И здесь заплакала я.
Динкины уроки
– Максим, что случилось в прошлый раз? – спросила я, приехав в следующие выходные. – На тебя не похоже, что ты не сделал уроки.
– Я не только не сделал уроки, но и был наказан, – усмехнулся он, опустив глаза.
– Та-а-к! – я тоже улыбнулась, хотя не знала чему.
Мы шли по дорожке вокруг здания детского дома. На спортивном поле, пользуясь теплой погодой, мальчишки играли в футбол.
– Я сделал уроки за Динку. А свои не успел. Потом все это открылось, поэтому меня посадили делать уроки и наказали.
– Максим, зачем? – я легко рассмеялась.
– Она маленькая, ей хотелось быстрее идти играть. Погода такая хорошая. А мне легко помочь, – ответил он.

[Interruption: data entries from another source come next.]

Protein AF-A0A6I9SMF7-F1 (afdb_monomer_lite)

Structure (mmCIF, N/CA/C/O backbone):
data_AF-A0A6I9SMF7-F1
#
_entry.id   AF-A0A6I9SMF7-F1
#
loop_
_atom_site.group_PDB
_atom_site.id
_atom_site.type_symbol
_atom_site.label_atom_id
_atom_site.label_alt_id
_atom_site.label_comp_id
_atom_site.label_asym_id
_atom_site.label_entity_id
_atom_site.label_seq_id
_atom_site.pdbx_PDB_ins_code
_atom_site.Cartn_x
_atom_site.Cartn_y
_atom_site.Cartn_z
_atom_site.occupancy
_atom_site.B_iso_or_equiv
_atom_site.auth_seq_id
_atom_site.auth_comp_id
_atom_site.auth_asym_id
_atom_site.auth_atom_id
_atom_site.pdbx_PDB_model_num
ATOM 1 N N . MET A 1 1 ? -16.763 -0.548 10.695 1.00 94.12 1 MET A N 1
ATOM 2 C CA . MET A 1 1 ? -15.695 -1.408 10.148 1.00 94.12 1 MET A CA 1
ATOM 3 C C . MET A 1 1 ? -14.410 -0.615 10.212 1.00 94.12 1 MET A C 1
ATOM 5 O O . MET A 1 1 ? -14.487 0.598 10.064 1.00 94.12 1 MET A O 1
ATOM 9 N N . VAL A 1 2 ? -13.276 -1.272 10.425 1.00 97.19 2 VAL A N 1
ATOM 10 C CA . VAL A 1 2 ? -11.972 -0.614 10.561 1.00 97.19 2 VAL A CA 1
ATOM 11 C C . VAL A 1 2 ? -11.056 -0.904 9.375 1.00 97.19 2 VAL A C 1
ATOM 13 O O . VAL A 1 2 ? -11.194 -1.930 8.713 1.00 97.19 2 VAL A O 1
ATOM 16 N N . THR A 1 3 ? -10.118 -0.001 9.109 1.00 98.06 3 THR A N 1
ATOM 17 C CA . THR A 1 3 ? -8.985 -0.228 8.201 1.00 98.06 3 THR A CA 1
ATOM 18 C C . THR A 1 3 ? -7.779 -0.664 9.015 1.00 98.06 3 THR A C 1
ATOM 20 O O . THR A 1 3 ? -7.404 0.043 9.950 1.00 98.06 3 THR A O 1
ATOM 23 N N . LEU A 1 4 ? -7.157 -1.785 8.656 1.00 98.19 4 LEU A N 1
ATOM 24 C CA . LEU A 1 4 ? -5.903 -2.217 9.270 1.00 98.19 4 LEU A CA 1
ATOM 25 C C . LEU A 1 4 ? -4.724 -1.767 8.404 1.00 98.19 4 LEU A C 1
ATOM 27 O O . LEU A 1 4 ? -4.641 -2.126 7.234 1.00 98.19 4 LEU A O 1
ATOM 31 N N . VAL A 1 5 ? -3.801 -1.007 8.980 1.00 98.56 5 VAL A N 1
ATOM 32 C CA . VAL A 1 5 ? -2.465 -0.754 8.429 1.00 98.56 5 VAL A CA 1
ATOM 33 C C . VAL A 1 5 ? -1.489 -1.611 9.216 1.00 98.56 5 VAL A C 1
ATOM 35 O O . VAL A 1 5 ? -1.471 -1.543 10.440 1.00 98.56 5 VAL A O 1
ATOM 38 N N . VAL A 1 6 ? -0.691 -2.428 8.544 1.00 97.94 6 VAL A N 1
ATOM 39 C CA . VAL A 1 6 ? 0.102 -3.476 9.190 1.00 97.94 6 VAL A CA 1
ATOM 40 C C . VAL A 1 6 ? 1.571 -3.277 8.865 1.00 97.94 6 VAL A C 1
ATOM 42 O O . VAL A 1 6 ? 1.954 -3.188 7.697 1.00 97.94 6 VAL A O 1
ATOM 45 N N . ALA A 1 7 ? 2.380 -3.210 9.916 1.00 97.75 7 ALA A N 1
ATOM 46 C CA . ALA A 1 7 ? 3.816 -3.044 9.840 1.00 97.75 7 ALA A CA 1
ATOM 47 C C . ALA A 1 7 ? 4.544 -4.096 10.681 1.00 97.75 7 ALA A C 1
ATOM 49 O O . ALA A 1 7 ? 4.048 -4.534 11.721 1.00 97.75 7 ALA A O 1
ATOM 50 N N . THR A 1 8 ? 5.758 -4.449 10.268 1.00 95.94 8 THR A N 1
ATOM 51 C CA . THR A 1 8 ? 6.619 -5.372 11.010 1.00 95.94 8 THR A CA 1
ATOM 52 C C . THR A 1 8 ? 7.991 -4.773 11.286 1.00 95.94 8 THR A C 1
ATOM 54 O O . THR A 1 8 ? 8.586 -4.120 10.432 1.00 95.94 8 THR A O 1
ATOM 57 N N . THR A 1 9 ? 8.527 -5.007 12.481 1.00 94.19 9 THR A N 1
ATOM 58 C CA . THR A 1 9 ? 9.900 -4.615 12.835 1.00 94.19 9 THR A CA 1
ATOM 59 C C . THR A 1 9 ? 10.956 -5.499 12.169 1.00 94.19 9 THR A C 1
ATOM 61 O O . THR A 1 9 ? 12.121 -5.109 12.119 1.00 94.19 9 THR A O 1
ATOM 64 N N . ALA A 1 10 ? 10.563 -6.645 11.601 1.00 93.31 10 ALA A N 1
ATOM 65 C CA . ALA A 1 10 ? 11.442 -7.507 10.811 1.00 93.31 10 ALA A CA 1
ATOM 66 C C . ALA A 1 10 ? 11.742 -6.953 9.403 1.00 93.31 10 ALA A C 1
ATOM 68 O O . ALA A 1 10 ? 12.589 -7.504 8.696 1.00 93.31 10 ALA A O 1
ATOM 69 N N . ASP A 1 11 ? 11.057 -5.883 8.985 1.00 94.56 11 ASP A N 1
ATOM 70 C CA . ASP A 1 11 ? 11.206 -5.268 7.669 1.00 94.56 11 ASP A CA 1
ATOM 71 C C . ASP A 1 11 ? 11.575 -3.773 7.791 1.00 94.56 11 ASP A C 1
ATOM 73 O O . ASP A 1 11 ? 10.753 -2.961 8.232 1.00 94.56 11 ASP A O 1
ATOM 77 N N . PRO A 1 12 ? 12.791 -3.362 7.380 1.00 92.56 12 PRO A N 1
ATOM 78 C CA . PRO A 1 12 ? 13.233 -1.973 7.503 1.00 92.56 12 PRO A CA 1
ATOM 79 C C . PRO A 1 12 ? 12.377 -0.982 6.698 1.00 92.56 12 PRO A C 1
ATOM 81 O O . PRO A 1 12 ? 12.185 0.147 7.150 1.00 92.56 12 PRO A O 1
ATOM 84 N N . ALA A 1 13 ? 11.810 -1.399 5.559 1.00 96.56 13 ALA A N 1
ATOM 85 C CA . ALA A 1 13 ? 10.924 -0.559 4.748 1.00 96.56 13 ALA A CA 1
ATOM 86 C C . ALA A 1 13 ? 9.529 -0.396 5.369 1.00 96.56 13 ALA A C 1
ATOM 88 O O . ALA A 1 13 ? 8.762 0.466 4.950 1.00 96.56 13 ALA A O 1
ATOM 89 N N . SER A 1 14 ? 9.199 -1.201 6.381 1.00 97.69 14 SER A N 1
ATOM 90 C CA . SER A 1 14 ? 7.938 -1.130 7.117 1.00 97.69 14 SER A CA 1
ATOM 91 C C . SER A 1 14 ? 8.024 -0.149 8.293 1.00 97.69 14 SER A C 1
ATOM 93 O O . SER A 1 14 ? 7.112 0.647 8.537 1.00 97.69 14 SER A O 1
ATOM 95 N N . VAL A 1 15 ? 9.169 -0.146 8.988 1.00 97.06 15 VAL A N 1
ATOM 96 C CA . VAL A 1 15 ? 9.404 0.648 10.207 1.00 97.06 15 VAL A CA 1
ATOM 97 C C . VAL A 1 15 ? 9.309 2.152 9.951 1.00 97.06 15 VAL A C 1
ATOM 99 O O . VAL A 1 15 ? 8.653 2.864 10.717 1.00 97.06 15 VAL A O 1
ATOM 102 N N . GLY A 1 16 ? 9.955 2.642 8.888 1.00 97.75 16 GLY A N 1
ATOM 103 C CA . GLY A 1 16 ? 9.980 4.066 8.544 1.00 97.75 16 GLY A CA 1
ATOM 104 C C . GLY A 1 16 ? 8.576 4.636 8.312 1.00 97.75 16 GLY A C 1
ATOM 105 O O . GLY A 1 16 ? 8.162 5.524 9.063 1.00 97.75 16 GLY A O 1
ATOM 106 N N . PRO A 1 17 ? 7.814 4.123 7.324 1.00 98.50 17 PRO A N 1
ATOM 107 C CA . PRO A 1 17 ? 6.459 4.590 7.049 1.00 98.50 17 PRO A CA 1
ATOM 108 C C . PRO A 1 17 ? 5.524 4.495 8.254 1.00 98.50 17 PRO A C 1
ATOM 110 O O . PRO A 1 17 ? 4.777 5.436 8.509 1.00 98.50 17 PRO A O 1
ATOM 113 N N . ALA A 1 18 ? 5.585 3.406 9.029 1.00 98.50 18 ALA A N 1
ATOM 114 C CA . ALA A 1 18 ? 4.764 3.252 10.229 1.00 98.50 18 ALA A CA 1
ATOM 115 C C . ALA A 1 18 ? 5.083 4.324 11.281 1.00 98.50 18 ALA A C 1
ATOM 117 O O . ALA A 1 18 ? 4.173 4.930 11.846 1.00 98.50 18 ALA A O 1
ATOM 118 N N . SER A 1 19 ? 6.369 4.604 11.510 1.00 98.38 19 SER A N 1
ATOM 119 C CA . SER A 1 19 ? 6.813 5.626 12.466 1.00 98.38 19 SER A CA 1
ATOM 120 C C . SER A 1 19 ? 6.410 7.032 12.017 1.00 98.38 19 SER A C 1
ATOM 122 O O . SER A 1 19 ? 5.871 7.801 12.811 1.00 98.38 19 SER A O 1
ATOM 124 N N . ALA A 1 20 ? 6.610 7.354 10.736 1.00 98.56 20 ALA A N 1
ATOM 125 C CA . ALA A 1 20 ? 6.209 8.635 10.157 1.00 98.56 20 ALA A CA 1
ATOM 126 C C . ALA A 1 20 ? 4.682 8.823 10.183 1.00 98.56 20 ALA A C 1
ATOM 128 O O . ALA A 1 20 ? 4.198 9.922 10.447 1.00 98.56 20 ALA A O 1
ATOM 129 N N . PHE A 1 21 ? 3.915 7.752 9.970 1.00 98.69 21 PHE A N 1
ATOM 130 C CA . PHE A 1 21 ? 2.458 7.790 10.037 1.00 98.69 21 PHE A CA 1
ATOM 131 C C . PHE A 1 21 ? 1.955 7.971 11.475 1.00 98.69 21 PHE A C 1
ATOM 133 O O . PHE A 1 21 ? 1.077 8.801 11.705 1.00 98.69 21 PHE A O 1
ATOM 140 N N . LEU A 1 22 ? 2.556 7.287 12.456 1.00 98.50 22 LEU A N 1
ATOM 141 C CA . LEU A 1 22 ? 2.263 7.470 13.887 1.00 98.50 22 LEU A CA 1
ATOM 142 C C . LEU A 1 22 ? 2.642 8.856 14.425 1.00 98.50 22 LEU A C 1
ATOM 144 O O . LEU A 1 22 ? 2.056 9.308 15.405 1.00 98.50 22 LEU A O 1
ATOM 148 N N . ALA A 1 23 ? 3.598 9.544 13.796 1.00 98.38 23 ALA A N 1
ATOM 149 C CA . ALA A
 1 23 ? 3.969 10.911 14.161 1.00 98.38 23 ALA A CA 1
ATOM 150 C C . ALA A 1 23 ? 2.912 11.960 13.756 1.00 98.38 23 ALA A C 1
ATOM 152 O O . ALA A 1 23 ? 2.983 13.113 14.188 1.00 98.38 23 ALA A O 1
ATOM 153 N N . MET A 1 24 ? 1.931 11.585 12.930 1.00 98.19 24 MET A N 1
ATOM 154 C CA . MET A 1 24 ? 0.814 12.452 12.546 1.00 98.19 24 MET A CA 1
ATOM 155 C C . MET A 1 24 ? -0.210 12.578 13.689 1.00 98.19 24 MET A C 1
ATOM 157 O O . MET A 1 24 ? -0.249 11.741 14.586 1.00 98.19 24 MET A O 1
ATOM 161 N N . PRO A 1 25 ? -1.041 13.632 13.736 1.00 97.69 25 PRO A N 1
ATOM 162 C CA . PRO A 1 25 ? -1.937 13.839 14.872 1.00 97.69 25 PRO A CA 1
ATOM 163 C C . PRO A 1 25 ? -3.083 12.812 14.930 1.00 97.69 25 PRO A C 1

– Это я понимаю. Но ты ведь не сможешь сидеть с ней на контрольных в школе и решать за нее задачи. Динке нужно научиться делать уроки самой, – я погладила его по плечу.
– Я хотел помочь, – сказал Максим. – Помню, как сам был малым и хотелось играть, а не уроки делать.

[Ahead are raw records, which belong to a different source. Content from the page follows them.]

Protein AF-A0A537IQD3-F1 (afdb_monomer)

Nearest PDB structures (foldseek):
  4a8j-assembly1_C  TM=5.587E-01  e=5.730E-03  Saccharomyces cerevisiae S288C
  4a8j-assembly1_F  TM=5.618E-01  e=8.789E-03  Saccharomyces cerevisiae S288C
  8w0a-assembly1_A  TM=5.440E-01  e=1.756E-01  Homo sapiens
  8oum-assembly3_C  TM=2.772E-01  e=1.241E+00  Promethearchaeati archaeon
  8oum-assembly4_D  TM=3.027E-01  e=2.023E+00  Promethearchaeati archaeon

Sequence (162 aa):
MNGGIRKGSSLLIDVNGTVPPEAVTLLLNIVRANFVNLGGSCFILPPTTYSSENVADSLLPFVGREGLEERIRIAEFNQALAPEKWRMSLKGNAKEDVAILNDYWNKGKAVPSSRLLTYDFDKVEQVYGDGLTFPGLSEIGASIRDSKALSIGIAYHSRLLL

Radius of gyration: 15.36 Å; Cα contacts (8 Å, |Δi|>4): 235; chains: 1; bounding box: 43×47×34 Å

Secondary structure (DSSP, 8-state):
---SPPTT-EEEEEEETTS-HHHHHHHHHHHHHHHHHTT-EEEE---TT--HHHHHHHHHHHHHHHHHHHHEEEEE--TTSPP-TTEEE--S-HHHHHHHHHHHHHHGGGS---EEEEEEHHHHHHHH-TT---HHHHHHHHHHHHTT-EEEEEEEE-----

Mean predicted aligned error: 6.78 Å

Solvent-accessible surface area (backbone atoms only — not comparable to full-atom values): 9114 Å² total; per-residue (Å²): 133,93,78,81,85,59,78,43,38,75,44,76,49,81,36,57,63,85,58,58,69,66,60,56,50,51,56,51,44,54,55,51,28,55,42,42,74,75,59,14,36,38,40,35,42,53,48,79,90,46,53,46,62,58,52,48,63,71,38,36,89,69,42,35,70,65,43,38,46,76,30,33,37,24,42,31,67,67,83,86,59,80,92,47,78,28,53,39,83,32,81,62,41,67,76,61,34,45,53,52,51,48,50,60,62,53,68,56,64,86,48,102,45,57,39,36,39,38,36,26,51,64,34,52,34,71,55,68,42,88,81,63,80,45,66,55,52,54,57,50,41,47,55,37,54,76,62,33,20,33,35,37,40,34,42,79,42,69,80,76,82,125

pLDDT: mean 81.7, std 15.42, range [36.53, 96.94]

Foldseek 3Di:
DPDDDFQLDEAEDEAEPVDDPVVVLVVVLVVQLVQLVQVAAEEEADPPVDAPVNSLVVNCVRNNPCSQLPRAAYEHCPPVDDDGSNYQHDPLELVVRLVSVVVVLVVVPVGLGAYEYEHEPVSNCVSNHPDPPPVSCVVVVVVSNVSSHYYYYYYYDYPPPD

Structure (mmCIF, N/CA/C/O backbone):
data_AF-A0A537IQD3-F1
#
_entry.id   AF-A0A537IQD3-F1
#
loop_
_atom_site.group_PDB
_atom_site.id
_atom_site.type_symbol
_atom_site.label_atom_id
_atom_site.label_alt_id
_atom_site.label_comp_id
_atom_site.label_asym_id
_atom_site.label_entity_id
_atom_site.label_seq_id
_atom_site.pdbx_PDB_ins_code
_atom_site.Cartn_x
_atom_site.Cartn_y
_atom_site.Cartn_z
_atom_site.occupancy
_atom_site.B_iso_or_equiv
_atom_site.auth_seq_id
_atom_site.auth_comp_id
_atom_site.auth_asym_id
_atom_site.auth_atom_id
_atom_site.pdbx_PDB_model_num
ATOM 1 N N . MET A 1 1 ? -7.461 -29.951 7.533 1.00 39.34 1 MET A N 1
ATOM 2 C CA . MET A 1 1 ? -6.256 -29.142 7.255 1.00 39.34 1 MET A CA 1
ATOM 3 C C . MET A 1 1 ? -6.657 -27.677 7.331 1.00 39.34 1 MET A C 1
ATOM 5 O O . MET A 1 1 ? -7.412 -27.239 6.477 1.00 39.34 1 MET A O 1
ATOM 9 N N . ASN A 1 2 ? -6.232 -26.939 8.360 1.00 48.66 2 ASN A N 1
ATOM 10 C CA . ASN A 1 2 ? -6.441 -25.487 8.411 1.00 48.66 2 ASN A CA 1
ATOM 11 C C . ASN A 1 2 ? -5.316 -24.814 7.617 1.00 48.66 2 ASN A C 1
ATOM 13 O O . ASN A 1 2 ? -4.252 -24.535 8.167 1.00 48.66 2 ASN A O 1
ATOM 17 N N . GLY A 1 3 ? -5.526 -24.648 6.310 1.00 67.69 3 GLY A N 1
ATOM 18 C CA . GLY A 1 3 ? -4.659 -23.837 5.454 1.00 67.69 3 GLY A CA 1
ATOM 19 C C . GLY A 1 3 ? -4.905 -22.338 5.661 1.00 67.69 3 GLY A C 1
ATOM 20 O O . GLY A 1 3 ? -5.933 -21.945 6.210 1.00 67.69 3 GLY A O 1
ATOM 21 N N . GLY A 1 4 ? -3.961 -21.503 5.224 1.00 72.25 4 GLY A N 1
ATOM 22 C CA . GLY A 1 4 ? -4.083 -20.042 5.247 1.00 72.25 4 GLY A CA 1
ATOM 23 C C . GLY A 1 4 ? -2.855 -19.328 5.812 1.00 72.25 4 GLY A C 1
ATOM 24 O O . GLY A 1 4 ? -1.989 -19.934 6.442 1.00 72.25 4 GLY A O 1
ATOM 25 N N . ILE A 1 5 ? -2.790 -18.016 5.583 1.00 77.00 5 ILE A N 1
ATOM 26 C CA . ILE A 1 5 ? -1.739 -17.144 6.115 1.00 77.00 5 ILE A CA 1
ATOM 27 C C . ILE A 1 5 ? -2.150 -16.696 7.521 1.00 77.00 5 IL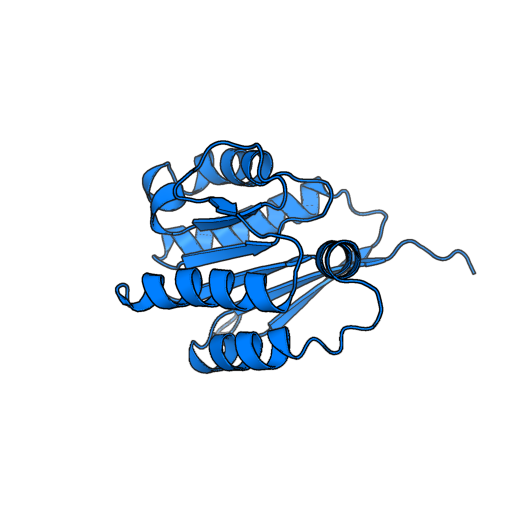E A C 1
ATOM 29 O O . ILE A 1 5 ? -3.264 -16.210 7.728 1.00 77.00 5 ILE A O 1
ATOM 33 N N . ARG A 1 6 ? -1.266 -16.871 8.508 1.00 76.44 6 ARG A N 1
ATOM 34 C CA . ARG A 1 6 ? -1.558 -16.478 9.893 1.00 76.44 6 ARG A CA 1
ATOM 35 C C . ARG A 1 6 ? -1.525 -14.952 10.038 1.00 76.44 6 ARG A C 1
ATOM 37 O O . ARG A 1 6 ? -0.742 -14.261 9.391 1.00 76.44 6 ARG A O 1
ATOM 44 N N . LYS A 1 7 ? -2.358 -14.416 10.935 1.00 77.06 7 LYS A N 1
ATOM 45 C CA . LYS A 1 7 ? -2.269 -13.002 11.342 1.00 77.06 7 LYS A CA 1
ATOM 46 C C . LYS A 1 7 ? -0.881 -12.725 11.931 1.00 77.06 7 LYS A C 1
ATOM 48 O O . LYS A 1 7 ? -0.356 -13.564 12.662 1.00 77.06 7 LYS A O 1
ATOM 53 N N . GLY A 1 8 ? -0.313 -11.561 11.631 1.00 76.31 8 GLY A N 1
ATOM 54 C CA . GLY A 1 8 ? 1.030 -11.177 12.072 1.00 76.31 8 GLY A CA 1
ATOM 55 C C . GLY A 1 8 ? 2.170 -11.807 11.271 1.00 76.31 8 GLY A C 1
ATOM 56 O O . GLY A 1 8 ? 3.322 -11.664 11.665 1.00 76.31 8 GLY A O 1
ATOM 57 N N . SER A 1 9 ? 1.878 -12.549 10.197 1.00 82.69 9 SER A N 1
ATOM 58 C CA . SER A 1 9 ? 2.916 -13.094 9.320 1.00 82.69 9 SER A CA 1
ATOM 59 C C . SER A 1 9 ? 3.497 -12.026 8.397 1.00 82.69 9 SER A C 1
ATOM 61 O O . SER A 1 9 ? 2.794 -11.120 7.952 1.00 82.69 9 SER A O 1
ATOM 63 N N . SER A 1 10 ? 4.771 -12.201 8.060 1.00 84.38 10 SER A N 1
ATOM 64 C CA . SER A 1 10 ? 5.428 -11.501 6.961 1.00 84.38 10 SER A CA 1
ATOM 65 C C . SER A 1 10 ? 5.678 -12.493 5.834 1.00 84.38 10 SER A C 1
ATOM 67 O O . SER A 1 10 ? 6.169 -13.595 6.080 1.00 84.38 10 SER A O 1
ATOM 69 N N . LEU A 1 11 ? 5.325 -12.109 4.615 1.00 88.06 11 LEU A N 1
ATOM 70 C CA . LEU A 1 11 ? 5.539 -12.878 3.400 1.00 88.06 11 LEU A CA 1
ATOM 71 C C . LEU A 1 11 ? 6.447 -12.091 2.465 1.00 88.06 11 LEU A C 1
ATOM 73 O O . LEU A 1 11 ? 6.293 -10.879 2.321 1.00 88.06 11 LEU A O 1
ATOM 77 N N . LEU A 1 12 ? 7.357 -12.801 1.811 1.00 88.69 12 LEU A N 1
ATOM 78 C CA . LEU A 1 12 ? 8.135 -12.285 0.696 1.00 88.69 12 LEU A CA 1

Я слышала грусть в его голосе. Взяв его под руку, мы пошли дальше.
«Максим, ты очень хороший», – думала я, с гордостью глядя на него.
Мы молча шли по дороге. Тишина не тяготила, нам было комфортно вместе. Заворачивая за угол здания детского дома, мы встретили мужчину в рабочей форме. Он был невысокого роста, коренастый, с темными волосами и светлыми глазами.
Они с Максимом разговорились. У меня было ощущение, что я слушаю беседу с середины. Они говорили о красках, кистях, рубанках и других инструментах, названия которых мне ничего не говорили. Взглянув на Максима, я увидела, что ему все понятно и известно. Летом они строили беседку на территории детского дома. Мужчина повернулся ко мне.
– Это отличный парень, – произнес он, указывая на Максима. – Помогает мне, делает все очень добросовестно.
Мужчина хвалил, а Максим, немного отвернувшись, смущался, делая вид, что речь идет не о нем.
– У вас вырос отличный парень, – завершил столяр, хлопнув Максима по плечу.
– Я знаю, – ответила я, – и полностью с вами согласна.